- Opening Delimiter -

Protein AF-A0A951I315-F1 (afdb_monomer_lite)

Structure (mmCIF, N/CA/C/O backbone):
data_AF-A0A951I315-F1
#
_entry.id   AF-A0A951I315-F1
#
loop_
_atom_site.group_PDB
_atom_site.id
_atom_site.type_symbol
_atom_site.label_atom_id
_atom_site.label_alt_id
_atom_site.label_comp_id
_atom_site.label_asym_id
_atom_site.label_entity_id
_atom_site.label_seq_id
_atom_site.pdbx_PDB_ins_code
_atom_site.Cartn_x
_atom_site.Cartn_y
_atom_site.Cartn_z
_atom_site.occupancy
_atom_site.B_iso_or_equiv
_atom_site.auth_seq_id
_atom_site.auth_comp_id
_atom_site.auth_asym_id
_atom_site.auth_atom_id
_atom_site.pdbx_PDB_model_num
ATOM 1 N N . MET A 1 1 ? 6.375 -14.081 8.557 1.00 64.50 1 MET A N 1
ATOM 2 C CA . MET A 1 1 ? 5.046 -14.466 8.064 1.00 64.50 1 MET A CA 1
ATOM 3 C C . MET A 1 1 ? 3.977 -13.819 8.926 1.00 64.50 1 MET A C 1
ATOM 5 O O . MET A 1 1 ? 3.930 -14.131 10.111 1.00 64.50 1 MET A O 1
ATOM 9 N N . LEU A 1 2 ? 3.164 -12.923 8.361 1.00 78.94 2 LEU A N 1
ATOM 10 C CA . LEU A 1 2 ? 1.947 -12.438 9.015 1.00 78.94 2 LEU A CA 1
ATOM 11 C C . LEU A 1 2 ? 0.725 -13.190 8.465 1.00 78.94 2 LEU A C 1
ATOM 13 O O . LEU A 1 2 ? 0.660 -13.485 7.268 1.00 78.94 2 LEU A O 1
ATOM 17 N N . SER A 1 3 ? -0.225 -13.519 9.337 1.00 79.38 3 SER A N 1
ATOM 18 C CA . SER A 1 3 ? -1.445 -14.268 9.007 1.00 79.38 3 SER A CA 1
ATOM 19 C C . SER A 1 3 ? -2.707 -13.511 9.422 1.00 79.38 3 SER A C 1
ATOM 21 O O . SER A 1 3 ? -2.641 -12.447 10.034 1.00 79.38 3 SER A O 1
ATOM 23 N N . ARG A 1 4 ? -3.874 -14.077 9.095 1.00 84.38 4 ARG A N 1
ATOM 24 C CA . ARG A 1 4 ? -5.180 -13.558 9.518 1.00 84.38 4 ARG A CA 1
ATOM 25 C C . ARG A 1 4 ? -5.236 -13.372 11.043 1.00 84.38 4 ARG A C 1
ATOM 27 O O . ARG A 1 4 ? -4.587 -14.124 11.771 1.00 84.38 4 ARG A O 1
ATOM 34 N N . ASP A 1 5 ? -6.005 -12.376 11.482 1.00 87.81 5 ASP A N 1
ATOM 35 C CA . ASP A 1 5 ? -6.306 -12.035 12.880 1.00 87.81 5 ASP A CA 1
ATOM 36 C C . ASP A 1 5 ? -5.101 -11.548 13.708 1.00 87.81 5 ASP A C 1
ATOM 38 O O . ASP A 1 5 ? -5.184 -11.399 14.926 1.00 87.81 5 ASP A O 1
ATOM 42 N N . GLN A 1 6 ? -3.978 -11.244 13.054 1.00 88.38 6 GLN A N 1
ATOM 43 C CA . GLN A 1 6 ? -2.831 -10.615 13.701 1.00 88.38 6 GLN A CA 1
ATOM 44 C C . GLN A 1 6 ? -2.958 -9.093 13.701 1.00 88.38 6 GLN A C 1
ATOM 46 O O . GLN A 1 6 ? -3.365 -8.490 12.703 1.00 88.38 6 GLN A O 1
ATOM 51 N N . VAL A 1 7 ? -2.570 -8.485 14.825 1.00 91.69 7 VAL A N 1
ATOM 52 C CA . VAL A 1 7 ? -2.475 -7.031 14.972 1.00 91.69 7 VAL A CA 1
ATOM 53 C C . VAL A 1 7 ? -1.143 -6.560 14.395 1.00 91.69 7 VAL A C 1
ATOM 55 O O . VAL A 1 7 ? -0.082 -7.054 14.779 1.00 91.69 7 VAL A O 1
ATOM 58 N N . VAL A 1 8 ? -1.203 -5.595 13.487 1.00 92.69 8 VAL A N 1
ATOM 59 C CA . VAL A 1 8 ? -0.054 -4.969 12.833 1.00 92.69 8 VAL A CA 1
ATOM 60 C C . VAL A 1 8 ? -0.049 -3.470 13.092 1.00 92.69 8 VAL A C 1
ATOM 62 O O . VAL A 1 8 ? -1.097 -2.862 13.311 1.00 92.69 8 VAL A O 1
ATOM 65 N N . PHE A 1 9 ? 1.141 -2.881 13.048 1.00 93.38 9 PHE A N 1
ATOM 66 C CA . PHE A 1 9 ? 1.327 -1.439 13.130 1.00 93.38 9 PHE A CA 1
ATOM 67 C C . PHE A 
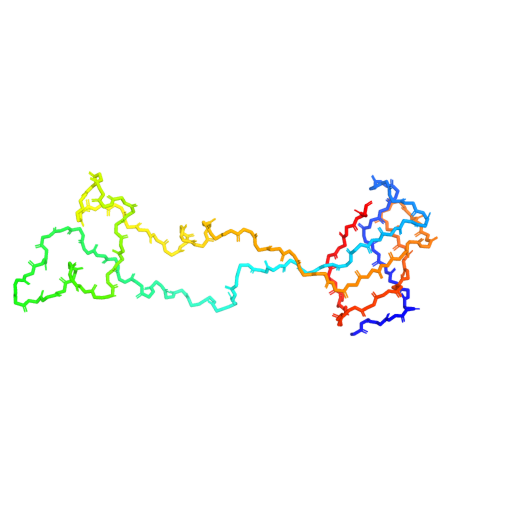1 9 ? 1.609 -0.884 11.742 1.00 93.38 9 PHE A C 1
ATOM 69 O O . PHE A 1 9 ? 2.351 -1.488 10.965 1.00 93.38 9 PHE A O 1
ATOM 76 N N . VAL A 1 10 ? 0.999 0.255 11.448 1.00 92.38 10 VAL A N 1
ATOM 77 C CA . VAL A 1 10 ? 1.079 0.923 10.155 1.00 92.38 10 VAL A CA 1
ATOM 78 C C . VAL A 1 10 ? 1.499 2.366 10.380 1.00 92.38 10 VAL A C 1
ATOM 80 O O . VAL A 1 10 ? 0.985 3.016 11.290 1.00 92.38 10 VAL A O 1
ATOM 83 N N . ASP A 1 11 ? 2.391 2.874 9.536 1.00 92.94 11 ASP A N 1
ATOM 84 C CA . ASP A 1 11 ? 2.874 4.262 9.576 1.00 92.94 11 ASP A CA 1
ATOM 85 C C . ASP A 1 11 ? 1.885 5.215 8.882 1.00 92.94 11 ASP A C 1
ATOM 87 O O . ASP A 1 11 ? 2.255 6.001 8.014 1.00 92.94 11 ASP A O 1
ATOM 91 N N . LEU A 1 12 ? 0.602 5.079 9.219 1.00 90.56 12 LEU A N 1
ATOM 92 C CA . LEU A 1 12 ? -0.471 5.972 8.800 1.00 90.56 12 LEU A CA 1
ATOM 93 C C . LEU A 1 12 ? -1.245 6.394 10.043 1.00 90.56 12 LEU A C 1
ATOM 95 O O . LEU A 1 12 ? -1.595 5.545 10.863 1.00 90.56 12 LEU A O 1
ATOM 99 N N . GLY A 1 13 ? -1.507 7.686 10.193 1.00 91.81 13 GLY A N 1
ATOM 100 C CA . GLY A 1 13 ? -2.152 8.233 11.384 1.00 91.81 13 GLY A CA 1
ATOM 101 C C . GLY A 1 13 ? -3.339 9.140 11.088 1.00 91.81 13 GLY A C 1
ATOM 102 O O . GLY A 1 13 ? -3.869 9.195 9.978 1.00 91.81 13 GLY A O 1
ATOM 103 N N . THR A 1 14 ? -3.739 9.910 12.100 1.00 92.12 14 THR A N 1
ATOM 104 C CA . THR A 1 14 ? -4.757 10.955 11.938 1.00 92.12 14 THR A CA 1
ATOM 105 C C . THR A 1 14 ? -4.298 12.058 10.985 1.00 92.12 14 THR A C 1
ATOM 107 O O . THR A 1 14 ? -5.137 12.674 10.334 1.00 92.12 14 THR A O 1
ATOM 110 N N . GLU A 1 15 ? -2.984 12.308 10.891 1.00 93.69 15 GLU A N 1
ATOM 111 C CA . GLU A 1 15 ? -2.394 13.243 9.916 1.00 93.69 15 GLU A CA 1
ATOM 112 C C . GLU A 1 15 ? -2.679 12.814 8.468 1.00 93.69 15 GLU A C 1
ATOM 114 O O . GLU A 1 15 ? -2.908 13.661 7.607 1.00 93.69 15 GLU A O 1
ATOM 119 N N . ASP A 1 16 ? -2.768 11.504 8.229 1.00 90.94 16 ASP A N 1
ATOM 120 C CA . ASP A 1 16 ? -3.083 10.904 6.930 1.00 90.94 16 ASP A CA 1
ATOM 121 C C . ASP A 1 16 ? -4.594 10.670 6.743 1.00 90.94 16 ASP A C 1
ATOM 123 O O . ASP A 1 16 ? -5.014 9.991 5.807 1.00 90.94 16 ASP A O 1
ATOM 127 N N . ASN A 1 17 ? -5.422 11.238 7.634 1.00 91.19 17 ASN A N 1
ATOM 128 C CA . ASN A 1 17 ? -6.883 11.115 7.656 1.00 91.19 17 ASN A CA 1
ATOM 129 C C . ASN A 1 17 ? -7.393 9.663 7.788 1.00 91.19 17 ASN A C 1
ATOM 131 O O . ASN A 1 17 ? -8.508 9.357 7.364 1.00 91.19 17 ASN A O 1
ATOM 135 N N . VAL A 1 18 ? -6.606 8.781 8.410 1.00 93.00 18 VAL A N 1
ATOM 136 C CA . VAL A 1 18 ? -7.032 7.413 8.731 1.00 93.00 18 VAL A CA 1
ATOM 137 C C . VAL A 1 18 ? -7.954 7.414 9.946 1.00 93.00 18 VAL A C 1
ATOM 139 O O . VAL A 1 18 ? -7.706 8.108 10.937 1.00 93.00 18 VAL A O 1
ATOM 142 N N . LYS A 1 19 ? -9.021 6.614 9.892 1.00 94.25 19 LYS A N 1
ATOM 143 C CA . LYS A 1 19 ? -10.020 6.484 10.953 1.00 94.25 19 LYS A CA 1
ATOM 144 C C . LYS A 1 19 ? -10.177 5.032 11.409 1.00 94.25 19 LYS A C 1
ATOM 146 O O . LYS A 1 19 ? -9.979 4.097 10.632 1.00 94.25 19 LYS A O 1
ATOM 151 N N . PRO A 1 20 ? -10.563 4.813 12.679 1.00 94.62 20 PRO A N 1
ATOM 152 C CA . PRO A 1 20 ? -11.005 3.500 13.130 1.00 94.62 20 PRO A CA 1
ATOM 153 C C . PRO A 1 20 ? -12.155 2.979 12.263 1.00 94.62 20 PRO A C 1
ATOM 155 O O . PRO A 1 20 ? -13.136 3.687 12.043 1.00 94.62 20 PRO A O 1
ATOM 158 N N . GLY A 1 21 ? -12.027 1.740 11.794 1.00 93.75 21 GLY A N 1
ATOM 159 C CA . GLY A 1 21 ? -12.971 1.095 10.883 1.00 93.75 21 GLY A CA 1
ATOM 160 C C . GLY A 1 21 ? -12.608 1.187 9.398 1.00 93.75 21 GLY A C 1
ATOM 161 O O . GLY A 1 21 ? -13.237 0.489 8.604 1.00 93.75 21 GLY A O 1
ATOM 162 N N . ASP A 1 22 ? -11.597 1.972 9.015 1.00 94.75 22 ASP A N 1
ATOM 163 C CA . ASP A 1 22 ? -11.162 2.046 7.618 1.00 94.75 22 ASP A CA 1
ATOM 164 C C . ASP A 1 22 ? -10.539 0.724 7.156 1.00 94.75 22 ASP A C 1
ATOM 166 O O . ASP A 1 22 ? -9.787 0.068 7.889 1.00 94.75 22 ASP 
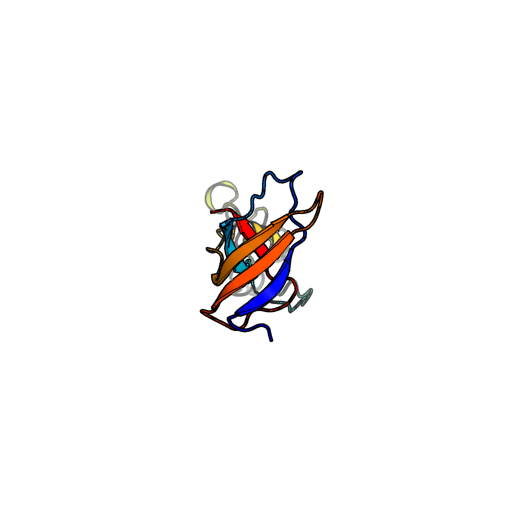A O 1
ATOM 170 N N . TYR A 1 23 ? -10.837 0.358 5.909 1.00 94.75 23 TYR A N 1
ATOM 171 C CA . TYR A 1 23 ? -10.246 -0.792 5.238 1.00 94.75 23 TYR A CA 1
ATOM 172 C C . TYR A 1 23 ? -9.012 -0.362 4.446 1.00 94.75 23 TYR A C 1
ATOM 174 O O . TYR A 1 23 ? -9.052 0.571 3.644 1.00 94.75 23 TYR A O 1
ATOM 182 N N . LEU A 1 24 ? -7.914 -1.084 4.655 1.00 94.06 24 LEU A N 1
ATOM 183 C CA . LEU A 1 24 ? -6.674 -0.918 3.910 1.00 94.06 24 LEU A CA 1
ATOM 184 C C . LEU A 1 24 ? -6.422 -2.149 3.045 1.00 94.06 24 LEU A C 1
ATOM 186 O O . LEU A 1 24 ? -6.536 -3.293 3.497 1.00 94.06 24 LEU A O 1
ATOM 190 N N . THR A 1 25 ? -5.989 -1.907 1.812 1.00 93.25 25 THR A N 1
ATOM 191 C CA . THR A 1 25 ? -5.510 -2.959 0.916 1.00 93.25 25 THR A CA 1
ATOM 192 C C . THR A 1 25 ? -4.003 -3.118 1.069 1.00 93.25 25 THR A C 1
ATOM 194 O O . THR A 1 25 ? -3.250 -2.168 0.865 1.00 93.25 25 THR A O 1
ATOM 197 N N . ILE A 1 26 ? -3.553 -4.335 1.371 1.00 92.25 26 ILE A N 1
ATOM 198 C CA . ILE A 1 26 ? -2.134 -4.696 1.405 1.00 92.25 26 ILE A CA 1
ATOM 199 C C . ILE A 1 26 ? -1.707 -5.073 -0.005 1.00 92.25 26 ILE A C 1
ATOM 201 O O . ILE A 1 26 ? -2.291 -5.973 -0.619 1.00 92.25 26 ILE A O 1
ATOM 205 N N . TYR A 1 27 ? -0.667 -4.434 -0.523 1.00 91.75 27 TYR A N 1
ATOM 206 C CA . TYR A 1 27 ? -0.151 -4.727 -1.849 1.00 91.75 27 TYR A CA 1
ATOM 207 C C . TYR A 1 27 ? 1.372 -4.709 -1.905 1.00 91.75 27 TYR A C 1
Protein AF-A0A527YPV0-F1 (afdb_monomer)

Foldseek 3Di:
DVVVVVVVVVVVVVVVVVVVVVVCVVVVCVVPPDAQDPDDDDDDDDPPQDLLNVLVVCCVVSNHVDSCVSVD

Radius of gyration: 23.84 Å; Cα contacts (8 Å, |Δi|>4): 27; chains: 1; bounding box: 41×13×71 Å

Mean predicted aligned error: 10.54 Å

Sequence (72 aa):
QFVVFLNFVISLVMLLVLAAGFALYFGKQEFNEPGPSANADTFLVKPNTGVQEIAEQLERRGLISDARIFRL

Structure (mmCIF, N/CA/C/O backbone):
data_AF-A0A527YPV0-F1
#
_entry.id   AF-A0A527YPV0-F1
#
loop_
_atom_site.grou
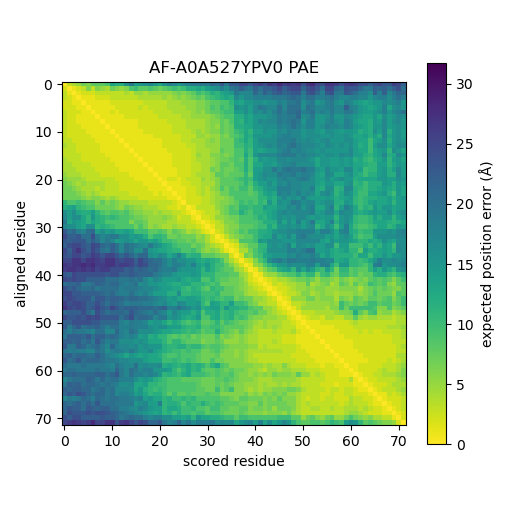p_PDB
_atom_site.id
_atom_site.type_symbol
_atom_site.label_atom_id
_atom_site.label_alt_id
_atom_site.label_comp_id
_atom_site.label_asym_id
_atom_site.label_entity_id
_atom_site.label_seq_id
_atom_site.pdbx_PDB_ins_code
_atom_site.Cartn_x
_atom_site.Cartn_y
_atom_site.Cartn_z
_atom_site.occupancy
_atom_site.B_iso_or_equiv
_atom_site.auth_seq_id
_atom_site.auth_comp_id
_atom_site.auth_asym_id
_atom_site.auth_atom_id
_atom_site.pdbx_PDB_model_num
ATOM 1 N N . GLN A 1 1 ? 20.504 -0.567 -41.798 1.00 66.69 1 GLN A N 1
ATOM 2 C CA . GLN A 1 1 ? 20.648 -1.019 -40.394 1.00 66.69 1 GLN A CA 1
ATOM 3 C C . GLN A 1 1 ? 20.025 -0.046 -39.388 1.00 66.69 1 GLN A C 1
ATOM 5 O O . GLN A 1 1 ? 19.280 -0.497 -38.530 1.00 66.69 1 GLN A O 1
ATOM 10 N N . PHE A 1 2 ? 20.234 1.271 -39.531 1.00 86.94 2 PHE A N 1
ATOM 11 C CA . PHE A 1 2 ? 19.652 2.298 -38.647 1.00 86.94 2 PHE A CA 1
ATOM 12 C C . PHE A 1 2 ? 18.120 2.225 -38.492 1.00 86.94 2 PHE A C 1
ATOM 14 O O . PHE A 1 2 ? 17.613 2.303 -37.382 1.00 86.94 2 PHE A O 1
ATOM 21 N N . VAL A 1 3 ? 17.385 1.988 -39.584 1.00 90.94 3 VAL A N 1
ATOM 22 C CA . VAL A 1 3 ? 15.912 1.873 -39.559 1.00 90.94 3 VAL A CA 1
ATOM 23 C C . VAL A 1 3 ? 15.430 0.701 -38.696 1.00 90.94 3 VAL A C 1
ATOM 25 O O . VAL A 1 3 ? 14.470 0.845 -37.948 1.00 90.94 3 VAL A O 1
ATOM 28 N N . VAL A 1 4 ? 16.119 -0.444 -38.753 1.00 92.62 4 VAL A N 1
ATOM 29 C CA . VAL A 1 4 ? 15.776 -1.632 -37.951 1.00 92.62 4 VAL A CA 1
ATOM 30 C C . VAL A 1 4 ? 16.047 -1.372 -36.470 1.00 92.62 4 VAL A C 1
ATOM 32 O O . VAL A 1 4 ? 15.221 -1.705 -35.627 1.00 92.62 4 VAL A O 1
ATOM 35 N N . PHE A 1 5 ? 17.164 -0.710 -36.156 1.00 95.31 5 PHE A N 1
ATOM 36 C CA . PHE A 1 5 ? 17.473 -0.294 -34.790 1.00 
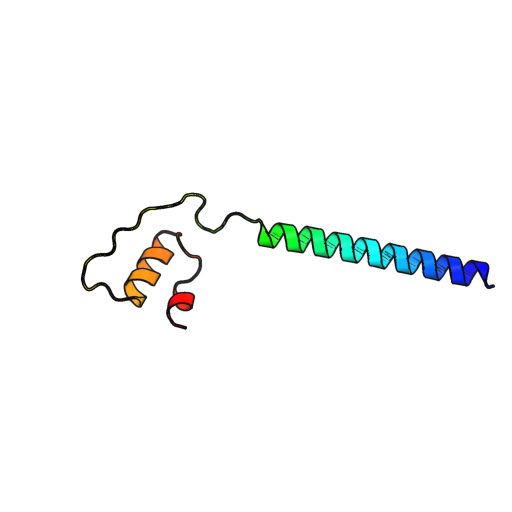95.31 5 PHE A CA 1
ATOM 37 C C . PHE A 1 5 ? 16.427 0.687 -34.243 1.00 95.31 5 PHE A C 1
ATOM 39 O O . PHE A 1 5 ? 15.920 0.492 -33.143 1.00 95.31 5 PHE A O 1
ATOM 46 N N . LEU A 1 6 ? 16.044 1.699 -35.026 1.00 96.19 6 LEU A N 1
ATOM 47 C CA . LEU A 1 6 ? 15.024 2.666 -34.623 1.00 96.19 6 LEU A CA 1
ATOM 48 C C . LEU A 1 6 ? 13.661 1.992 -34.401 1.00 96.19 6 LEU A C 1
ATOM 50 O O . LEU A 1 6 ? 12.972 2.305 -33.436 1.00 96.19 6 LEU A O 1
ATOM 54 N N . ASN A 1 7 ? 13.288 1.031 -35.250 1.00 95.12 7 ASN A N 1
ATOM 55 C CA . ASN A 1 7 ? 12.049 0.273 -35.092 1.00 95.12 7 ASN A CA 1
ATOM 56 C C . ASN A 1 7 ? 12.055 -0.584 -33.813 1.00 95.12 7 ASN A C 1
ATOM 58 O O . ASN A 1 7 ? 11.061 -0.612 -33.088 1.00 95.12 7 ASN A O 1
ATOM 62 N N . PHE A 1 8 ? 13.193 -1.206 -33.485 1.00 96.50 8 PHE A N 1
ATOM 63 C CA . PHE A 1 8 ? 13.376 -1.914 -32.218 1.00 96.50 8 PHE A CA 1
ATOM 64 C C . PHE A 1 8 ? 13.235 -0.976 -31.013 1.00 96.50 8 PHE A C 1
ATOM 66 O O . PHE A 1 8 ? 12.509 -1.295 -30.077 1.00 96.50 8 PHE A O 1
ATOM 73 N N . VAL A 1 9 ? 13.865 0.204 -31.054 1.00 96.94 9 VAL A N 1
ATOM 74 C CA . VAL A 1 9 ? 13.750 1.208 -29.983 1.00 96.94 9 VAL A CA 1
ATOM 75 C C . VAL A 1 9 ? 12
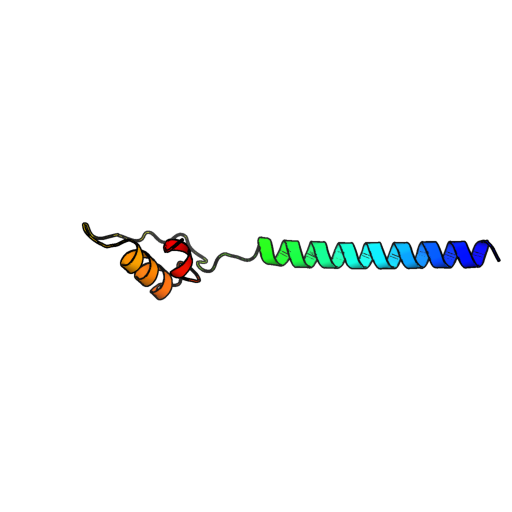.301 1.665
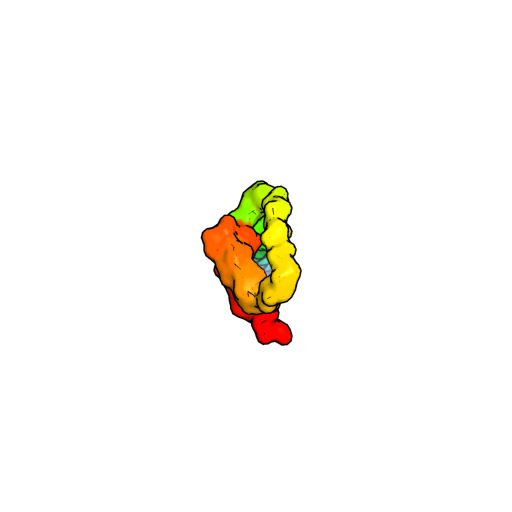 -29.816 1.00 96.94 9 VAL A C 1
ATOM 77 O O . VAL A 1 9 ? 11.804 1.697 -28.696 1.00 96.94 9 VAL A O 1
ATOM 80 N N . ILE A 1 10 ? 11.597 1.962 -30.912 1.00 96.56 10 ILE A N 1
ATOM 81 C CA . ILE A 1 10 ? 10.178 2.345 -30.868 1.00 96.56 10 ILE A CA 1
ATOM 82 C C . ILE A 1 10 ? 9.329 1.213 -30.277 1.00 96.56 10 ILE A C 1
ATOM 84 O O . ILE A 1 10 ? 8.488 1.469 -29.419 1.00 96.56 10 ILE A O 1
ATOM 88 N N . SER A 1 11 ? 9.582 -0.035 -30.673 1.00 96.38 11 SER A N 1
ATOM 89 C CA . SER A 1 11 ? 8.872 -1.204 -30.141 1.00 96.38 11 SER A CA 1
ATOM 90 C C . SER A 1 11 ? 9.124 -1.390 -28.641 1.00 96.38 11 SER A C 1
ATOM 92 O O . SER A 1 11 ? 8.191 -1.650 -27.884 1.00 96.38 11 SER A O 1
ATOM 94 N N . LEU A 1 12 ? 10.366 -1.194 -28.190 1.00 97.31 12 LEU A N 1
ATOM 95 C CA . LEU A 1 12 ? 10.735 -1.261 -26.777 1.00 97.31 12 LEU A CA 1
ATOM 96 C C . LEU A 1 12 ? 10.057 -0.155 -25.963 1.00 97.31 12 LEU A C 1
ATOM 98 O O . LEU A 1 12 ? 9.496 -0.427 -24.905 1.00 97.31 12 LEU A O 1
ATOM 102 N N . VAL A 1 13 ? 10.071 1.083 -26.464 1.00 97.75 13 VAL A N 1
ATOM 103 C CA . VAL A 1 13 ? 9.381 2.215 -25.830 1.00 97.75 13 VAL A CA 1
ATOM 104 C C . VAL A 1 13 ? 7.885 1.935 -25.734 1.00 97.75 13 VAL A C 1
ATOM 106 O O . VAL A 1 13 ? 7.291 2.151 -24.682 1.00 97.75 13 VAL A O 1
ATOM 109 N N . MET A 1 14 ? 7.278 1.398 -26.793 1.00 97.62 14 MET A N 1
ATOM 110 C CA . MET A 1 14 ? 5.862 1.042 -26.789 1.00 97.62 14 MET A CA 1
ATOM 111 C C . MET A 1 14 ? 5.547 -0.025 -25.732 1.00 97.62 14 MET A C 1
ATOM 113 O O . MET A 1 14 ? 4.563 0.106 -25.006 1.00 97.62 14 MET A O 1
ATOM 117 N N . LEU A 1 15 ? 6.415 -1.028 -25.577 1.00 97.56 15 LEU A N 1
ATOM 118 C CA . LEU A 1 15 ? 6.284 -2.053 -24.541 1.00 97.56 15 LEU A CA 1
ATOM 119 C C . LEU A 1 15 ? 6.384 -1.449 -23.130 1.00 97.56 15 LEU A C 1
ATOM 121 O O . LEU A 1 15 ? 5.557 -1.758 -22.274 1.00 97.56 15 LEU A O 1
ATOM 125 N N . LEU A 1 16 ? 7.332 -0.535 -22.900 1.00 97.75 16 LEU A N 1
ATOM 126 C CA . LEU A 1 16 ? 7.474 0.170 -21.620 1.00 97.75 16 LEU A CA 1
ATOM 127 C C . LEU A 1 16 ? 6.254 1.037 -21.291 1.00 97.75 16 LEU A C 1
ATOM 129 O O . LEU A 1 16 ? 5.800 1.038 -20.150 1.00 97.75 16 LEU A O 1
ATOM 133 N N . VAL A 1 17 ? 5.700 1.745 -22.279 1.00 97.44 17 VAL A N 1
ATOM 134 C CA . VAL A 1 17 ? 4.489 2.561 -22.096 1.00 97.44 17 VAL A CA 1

- Closing Delimiter -

• What is expected: Starting at the first line of the material above, reproduce each line exactly up to and including the line with "ATOM 24 C CA".

• Exercise solution:
Protein AF-A0A951I315-F1 (afdb_monomer_lite)

Structure (mmCIF, N/CA/C/O backbone):
data_AF-A0A951I315-F1
#
_entry.id   AF-A0A951I315-F1
#
loop_
_atom_site.group_PDB
_atom_site.id
_atom_site.type_symbol
_atom_site.label_atom_id
_atom_site.label_alt_id
_atom_site.label_comp_id
_atom_site.label_asym_id
_atom_site.label_entity_id
_atom_site.label_seq_id
_atom_site.pdbx_PDB_ins_code
_atom_site.Cartn_x
_atom_site.Cartn_y
_atom_site.Cartn_z
_atom_site.occupancy
_atom_site.B_iso_or_equiv
_atom_site.auth_seq_id
_atom_site.auth_comp_id
_atom_site.auth_asym_id
_atom_site.auth_atom_id
_atom_site.pdbx_PDB_model_num
ATOM 1 N N . MET A 1 1 ? 6.375 -14.081 8.557 1.00 64.50 1 MET A N 1
ATOM 2 C CA . MET A 1 1 ? 5.046 -14.466 8.064 1.00 64.50 1 MET A CA 1
ATOM 3 C C . MET A 1 1 ? 3.977 -13.819 8.926 1.00 64.50 1 MET A C 1
ATOM 5 O O . MET A 1 1 ? 3.930 -14.131 10.111 1.00 64.50 1 MET A O 1
ATOM 9 N N . LEU A 1 2 ? 3.164 -12.923 8.361 1.00 78.94 2 LEU A N 1
ATOM 10 C CA . LEU A 1 2 ? 1.947 -12.438 9.015 1.00 78.94 2 LEU A CA 1
ATOM 11 C C . LEU A 1 2 ? 0.725 -13.190 8.465 1.00 78.94 2 LEU A C 1
ATOM 13 O O . LEU A 1 2 ? 0.660 -13.485 7.268 1.00 78.94 2 LEU A O 1
ATOM 17 N N . SER A 1 3 ? -0.225 -13.519 9.337 1.00 79.38 3 SER A N 1
ATOM 18 C CA . SER A 1 3 ? -1.445 -14.268 9.007 1.00 79.38 3 SER A CA 1
ATOM 19 C C . SER A 1 3 ? -2.707 -13.511 9.422 1.00 79.38 3 SER A C 1
ATOM 21 O O . SER A 1 3 ? -2.641 -12.447 10.034 1.00 79.38 3 SER A O 1
ATOM 23 N N . ARG A 1 4 ? -3.874 -14.077 9.095 1.00 84.38 4 ARG A N 1
ATOM 24 C CA . ARG A 1 4 ? -5.180 -13.558 9.518 1.00 84.38 4 ARG A CA 1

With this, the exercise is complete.